Instructions to follow: The response must consist of the lines below from the one with "ATOM 94 O O" through the one with "ATOM 112 C CA", exactly as they appear and with both ends kept.

== Entries supplied ==

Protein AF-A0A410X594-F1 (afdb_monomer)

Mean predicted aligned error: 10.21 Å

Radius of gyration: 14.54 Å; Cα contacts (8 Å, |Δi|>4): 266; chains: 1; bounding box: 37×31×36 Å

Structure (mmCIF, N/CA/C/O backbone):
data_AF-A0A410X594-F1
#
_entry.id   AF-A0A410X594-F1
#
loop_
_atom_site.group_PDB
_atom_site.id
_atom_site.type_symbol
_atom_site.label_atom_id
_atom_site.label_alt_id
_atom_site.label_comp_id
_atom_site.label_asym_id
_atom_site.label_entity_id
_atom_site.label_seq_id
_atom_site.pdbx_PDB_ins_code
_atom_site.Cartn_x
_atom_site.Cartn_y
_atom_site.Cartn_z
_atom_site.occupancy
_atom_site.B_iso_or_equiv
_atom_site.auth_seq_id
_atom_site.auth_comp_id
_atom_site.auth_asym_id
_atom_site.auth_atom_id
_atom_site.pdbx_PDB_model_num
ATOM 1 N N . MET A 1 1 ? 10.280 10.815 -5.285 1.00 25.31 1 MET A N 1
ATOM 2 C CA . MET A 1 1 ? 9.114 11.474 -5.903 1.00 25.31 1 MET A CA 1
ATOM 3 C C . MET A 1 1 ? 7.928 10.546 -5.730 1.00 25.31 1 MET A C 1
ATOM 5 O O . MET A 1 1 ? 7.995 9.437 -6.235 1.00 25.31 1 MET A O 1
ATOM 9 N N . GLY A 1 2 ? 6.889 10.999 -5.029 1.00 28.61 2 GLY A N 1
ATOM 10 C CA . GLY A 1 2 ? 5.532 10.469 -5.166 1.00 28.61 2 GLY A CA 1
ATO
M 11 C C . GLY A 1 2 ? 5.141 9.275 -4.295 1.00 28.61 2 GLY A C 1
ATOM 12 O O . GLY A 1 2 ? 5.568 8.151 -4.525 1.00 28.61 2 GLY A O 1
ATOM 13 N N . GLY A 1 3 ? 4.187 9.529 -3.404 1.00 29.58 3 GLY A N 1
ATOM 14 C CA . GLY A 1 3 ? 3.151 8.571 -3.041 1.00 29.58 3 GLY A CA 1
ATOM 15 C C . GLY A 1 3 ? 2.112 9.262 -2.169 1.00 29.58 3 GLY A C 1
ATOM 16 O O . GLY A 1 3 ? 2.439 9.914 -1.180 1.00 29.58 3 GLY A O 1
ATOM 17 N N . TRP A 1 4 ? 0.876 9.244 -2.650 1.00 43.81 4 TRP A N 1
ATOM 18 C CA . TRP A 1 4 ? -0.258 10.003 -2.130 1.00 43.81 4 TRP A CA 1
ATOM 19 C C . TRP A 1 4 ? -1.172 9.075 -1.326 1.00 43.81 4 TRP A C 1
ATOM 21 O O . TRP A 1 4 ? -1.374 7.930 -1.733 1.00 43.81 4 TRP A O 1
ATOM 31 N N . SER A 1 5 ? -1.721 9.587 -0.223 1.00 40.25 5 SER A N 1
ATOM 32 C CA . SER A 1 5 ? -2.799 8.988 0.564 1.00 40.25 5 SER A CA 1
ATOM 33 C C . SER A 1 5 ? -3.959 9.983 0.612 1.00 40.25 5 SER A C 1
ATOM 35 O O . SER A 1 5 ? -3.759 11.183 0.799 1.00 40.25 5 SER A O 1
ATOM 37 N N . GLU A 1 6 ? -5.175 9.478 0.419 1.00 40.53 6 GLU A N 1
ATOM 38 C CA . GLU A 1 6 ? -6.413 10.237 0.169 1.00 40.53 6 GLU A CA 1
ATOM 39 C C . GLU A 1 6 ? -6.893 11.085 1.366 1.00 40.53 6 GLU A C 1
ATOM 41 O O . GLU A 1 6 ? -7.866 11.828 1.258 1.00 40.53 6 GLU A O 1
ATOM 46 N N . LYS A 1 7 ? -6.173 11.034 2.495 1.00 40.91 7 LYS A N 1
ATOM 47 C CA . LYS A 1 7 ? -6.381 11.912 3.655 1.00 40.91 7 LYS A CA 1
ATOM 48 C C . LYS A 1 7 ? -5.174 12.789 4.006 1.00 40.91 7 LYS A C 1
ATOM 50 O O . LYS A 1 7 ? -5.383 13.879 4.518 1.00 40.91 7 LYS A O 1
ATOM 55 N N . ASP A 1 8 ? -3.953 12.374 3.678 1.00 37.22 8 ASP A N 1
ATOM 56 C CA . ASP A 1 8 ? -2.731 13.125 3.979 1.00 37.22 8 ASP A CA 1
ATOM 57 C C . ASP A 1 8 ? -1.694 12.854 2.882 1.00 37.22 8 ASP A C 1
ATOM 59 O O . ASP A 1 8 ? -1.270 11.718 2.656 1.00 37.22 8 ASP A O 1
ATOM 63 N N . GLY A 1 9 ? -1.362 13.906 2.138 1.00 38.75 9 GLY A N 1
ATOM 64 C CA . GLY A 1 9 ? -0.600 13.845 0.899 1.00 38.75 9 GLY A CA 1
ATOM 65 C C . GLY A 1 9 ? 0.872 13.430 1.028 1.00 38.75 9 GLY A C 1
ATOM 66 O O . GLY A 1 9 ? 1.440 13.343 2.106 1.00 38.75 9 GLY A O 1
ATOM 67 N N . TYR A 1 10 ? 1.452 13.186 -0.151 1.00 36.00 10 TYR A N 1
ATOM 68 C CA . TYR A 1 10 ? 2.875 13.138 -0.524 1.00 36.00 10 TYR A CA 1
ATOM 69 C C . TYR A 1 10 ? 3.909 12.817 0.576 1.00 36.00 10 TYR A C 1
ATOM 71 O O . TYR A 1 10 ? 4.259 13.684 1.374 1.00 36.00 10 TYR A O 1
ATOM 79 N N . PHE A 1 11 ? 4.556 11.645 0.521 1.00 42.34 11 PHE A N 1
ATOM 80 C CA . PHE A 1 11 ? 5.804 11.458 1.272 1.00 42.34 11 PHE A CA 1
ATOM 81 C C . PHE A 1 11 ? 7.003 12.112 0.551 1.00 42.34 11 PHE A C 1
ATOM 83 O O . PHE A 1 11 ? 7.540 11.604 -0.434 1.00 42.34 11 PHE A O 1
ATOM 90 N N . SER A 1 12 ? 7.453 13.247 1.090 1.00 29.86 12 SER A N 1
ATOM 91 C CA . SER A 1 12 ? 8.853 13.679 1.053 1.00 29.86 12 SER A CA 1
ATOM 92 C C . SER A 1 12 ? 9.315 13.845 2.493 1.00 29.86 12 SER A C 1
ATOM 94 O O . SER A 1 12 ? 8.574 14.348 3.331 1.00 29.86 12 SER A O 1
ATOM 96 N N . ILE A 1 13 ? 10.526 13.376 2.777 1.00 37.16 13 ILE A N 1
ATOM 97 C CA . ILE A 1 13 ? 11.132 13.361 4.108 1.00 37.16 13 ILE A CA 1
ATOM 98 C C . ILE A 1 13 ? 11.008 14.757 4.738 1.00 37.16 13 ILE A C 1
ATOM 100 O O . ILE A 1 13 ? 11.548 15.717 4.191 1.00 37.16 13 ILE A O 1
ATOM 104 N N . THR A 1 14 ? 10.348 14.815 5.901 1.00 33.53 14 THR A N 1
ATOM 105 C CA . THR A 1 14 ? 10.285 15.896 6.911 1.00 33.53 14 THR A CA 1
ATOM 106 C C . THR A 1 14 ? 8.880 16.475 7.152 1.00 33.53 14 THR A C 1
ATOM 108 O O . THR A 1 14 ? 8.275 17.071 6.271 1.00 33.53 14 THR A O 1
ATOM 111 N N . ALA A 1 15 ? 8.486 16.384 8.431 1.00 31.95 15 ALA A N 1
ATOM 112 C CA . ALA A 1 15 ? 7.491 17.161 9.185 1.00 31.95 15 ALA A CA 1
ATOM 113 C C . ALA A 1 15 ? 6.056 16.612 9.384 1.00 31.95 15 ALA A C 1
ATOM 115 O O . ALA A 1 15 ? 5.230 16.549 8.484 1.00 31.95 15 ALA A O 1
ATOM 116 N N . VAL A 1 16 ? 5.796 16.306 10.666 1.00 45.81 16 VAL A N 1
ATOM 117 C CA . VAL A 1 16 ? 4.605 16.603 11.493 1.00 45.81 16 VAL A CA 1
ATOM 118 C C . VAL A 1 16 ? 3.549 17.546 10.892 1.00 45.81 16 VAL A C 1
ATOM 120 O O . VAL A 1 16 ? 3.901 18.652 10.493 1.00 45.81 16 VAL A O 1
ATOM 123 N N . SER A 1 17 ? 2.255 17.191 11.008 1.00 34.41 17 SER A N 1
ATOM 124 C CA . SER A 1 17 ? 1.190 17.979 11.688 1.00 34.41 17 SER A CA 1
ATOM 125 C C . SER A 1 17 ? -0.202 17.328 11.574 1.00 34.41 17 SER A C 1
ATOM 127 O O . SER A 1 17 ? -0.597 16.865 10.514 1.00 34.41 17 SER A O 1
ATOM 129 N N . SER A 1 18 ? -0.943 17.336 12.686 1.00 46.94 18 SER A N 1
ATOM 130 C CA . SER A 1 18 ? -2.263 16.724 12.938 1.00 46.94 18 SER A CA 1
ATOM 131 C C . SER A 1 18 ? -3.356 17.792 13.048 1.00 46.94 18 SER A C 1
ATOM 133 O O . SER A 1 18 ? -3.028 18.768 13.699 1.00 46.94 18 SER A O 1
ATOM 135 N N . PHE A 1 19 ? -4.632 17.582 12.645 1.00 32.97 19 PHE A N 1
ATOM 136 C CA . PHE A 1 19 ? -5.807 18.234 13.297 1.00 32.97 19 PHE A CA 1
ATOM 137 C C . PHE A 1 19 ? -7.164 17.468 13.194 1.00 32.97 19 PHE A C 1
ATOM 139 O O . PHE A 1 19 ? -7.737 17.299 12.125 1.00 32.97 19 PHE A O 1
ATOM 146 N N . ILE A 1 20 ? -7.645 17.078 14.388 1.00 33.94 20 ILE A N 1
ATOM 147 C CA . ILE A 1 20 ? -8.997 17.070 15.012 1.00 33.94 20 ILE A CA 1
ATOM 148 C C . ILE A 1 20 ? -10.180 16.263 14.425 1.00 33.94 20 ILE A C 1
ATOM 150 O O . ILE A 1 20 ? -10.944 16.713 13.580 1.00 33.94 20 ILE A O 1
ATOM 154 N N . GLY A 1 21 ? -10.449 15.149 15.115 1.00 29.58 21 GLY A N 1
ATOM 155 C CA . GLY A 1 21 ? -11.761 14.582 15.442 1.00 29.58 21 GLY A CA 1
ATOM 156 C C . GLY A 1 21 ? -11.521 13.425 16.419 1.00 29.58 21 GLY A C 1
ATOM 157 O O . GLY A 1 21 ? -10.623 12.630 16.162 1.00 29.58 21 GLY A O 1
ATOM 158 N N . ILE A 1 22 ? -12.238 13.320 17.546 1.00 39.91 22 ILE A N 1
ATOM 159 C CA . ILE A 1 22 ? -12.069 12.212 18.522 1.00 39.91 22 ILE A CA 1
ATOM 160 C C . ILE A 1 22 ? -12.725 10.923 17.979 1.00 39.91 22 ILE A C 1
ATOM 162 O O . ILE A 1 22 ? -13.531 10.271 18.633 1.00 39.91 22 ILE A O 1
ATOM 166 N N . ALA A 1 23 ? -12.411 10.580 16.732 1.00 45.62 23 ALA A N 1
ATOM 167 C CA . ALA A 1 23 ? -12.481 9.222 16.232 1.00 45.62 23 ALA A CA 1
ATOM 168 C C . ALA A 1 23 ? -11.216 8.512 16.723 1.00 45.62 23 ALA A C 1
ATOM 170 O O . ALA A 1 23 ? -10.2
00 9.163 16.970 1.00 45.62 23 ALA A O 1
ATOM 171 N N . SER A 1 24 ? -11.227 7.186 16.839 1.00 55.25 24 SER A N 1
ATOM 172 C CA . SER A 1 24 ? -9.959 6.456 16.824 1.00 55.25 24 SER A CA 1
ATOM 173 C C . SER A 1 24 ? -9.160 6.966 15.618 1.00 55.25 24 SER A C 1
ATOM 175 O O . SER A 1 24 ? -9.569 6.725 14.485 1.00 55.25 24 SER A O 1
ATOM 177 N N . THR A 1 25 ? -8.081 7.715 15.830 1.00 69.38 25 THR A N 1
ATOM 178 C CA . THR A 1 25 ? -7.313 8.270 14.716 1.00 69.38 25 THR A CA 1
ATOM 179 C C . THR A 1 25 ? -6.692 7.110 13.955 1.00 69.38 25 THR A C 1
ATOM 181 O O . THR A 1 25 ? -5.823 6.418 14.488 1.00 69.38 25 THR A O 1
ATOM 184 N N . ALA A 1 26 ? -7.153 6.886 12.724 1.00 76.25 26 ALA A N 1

===
== Entries supplied ==

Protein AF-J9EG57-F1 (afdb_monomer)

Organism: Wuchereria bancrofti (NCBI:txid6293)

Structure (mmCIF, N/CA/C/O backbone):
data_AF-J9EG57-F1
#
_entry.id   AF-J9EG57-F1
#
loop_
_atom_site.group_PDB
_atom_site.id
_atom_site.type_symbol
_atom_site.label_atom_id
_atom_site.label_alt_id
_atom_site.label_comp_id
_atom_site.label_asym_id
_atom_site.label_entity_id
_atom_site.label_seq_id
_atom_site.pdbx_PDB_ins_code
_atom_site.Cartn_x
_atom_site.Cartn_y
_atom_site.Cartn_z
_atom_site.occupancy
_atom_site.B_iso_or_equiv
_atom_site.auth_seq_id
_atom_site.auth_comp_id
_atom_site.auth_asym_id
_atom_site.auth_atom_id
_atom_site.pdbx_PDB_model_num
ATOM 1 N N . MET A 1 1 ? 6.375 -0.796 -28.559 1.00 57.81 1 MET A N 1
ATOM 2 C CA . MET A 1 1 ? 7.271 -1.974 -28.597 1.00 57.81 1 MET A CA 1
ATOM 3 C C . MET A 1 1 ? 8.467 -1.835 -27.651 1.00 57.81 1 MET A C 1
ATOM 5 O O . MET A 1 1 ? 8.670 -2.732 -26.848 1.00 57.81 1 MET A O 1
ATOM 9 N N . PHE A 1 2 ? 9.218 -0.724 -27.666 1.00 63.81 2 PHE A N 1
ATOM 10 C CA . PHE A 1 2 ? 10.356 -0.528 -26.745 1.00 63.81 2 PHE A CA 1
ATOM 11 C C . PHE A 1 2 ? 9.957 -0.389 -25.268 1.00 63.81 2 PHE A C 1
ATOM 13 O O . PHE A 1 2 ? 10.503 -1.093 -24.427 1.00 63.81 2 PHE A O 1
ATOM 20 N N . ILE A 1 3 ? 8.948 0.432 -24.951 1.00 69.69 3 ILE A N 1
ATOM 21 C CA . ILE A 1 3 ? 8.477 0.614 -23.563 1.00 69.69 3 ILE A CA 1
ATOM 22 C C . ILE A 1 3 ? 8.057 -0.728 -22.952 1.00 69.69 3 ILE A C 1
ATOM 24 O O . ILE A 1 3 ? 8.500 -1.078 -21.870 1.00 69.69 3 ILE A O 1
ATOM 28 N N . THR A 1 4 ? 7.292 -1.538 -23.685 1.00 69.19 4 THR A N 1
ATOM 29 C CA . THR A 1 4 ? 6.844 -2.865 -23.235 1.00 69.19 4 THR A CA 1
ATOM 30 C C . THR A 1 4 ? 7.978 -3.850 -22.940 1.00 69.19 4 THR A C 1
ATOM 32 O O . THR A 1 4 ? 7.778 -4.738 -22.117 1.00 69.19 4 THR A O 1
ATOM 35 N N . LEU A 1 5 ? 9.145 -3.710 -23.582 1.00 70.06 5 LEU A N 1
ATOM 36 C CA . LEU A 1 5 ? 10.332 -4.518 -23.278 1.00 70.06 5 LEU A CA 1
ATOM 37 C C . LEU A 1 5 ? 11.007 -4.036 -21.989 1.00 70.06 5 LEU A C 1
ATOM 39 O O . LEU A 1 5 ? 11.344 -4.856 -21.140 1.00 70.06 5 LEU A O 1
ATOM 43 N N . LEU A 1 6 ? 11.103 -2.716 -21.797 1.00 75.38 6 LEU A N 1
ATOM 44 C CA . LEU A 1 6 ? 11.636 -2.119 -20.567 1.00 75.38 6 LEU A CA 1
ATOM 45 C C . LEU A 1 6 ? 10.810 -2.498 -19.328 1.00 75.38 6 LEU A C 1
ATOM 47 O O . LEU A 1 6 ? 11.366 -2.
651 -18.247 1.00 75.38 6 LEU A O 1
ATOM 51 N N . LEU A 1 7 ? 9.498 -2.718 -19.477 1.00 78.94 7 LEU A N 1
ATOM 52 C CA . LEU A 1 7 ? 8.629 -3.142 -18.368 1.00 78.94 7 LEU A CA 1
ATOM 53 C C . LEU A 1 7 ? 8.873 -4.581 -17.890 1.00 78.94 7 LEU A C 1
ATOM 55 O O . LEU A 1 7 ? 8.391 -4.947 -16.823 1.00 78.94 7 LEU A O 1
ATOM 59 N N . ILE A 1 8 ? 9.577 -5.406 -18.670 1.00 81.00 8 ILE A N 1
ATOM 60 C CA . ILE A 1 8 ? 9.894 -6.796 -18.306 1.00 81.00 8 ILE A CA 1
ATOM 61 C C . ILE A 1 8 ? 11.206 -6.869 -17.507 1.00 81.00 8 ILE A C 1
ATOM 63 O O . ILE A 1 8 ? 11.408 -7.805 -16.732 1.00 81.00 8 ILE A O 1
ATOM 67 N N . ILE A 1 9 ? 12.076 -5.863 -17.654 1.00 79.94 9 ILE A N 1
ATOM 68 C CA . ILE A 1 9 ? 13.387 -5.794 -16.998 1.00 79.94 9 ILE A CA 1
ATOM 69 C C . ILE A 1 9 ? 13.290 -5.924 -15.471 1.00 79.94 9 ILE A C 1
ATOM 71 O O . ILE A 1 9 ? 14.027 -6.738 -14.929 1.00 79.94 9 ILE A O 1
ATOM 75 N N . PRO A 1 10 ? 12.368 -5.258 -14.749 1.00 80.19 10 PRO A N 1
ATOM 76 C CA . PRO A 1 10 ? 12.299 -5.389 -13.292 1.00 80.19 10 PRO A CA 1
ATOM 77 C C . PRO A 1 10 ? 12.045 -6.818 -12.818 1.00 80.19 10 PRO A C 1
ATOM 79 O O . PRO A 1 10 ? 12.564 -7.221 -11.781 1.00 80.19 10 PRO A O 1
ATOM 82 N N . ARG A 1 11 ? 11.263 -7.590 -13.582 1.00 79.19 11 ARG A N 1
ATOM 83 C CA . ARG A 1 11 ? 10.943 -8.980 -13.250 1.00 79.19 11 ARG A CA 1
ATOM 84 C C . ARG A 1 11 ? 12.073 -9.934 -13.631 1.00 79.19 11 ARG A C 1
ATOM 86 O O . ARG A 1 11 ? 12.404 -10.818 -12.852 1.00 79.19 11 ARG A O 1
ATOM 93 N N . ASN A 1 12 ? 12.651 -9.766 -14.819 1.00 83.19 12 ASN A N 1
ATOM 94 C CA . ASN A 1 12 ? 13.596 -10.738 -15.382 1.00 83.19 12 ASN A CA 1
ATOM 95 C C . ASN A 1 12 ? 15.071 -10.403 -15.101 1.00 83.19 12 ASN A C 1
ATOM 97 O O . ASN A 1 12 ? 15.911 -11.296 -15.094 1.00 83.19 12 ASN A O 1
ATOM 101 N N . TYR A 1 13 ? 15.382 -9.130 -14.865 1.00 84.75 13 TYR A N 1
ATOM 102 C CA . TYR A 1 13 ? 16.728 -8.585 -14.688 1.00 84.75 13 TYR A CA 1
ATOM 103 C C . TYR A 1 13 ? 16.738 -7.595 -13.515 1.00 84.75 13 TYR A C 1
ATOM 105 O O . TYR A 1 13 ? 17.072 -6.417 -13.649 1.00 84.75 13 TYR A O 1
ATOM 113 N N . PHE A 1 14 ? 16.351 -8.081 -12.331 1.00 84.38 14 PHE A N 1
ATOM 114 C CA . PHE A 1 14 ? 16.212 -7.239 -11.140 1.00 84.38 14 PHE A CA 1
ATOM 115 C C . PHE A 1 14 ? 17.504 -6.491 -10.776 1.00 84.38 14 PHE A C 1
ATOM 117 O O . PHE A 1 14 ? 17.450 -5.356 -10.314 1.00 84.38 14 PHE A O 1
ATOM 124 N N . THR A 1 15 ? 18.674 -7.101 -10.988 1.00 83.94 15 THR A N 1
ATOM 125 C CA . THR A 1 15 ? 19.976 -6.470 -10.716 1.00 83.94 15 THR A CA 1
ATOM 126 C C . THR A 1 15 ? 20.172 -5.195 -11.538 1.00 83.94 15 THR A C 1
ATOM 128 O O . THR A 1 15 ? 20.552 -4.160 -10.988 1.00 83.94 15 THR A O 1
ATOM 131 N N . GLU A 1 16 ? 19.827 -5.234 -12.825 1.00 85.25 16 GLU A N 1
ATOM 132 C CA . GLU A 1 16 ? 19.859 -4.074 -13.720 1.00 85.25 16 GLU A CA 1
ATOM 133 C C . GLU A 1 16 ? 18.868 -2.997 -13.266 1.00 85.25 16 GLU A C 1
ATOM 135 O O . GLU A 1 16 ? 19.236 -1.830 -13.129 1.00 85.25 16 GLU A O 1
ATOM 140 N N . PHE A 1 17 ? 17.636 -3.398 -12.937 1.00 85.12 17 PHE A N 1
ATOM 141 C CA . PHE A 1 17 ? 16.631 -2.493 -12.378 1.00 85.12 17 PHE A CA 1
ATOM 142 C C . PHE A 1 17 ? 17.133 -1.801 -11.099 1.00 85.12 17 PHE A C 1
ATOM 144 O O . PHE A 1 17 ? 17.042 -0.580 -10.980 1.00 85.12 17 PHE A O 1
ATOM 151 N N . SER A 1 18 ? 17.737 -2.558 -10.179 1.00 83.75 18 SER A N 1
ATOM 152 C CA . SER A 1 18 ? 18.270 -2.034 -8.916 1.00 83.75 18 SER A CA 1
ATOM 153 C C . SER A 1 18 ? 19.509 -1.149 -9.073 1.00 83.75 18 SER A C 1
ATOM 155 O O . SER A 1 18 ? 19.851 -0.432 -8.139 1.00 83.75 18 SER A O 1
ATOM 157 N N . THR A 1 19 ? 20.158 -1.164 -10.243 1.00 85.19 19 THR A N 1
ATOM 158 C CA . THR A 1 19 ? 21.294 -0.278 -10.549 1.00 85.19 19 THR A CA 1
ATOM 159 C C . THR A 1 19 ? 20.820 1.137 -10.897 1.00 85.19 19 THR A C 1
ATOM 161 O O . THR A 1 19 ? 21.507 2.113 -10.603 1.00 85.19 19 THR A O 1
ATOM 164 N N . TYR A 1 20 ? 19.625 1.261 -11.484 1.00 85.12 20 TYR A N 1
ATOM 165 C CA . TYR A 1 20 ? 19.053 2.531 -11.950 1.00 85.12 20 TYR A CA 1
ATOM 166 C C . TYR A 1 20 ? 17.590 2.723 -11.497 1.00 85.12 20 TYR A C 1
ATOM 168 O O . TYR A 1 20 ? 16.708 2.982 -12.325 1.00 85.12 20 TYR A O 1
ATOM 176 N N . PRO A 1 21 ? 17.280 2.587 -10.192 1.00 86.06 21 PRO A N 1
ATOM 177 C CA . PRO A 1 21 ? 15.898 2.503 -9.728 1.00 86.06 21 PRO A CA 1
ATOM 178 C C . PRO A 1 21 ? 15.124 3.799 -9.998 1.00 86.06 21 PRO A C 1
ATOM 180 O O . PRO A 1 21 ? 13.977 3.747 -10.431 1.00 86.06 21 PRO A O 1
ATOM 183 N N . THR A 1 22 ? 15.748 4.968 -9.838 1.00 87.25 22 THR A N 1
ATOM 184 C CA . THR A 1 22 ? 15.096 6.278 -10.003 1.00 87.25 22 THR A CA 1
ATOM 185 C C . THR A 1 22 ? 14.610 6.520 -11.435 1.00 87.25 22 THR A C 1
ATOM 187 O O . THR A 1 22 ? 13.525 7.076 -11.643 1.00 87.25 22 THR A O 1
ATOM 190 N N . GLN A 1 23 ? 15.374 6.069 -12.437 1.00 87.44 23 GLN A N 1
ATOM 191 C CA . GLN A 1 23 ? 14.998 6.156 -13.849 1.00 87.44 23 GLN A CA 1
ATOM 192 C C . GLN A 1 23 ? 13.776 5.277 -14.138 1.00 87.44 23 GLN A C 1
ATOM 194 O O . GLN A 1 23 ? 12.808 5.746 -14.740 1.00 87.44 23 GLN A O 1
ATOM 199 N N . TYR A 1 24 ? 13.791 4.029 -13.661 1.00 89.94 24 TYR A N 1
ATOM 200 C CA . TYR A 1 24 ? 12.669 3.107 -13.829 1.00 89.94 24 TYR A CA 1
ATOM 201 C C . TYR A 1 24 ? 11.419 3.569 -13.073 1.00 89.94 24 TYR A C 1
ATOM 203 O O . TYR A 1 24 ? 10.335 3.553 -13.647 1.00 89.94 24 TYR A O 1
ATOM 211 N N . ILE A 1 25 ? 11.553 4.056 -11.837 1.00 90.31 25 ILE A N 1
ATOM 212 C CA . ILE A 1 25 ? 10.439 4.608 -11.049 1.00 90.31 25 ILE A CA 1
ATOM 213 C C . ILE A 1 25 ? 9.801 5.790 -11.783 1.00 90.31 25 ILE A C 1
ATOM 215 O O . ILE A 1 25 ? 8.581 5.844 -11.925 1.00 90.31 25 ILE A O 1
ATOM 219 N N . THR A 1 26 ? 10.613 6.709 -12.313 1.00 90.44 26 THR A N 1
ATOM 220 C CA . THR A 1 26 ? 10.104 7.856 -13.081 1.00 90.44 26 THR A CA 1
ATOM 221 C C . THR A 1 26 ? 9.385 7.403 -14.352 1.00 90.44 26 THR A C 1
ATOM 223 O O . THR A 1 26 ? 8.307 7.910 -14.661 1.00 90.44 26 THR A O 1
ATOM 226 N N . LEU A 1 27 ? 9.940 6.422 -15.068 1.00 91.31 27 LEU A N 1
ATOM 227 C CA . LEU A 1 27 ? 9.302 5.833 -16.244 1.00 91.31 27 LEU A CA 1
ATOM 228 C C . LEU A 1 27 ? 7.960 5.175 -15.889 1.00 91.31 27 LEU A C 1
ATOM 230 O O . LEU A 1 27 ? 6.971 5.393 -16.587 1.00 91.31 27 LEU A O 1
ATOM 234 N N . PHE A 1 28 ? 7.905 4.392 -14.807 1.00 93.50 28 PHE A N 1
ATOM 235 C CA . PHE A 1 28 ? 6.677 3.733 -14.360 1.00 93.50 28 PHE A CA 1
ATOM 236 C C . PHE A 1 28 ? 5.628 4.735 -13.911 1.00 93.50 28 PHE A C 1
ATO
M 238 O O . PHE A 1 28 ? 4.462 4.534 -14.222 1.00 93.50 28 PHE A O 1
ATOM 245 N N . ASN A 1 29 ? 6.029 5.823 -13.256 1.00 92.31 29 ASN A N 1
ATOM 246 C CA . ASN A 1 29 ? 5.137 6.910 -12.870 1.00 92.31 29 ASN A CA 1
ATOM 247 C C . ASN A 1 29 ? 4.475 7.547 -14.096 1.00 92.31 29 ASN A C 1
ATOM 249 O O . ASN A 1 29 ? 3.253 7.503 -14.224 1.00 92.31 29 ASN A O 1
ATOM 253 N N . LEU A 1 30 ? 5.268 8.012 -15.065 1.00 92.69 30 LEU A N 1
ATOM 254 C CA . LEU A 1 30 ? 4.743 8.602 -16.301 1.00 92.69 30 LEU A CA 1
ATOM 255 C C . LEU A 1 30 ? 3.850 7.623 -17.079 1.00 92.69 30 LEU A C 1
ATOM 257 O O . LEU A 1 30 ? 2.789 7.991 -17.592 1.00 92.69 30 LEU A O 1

===

Answer to this problem:
ATOM 94 O O . SER A 1 12 ? 8.574 14.348 3.331 1.00 29.86 12 SER A O 1
ATOM 96 N N . ILE A 1 13 ? 10.526 13.376 2.777 1.00 37.16 13 ILE A N 1
ATOM 97 C CA . ILE A 1 13 ? 11.132 13.361 4.108 1.00 37.16 13 ILE A CA 1
ATOM 98 C C . ILE A 1 13 ? 11.008 14.757 4.738 1.00 37.16 13 ILE A C 1
ATOM 100 O O . ILE A 1 13 ? 11.548 15.717 4.191 1.00 37.16 13 ILE A O 1
ATOM 104 N N . THR A 1 14 ? 10.348 14.815 5.901 1.00 33.53 14 THR A N 1
ATOM 105 C CA . THR A 1 14 ? 10.285 15.896 6.911 1.00 33.53 14 THR A CA 1
ATOM 106 C C . THR A 1 14 ? 8.880 16.475 7.152 1.00 33.53 14 THR A C 1
ATOM 108 O O . THR A 1 14 ? 8.275 17.071 6.271 1.00 33.53 14 THR A O 1
ATOM 111 N N . ALA A 1 15 ? 8.486 16.384 8.431 1.00 31.95 15 ALA A N 1
ATOM 112 C CA . ALA A 1 15 ? 7.491 17.161 9.185 1.00 31.95 15 ALA A CA 1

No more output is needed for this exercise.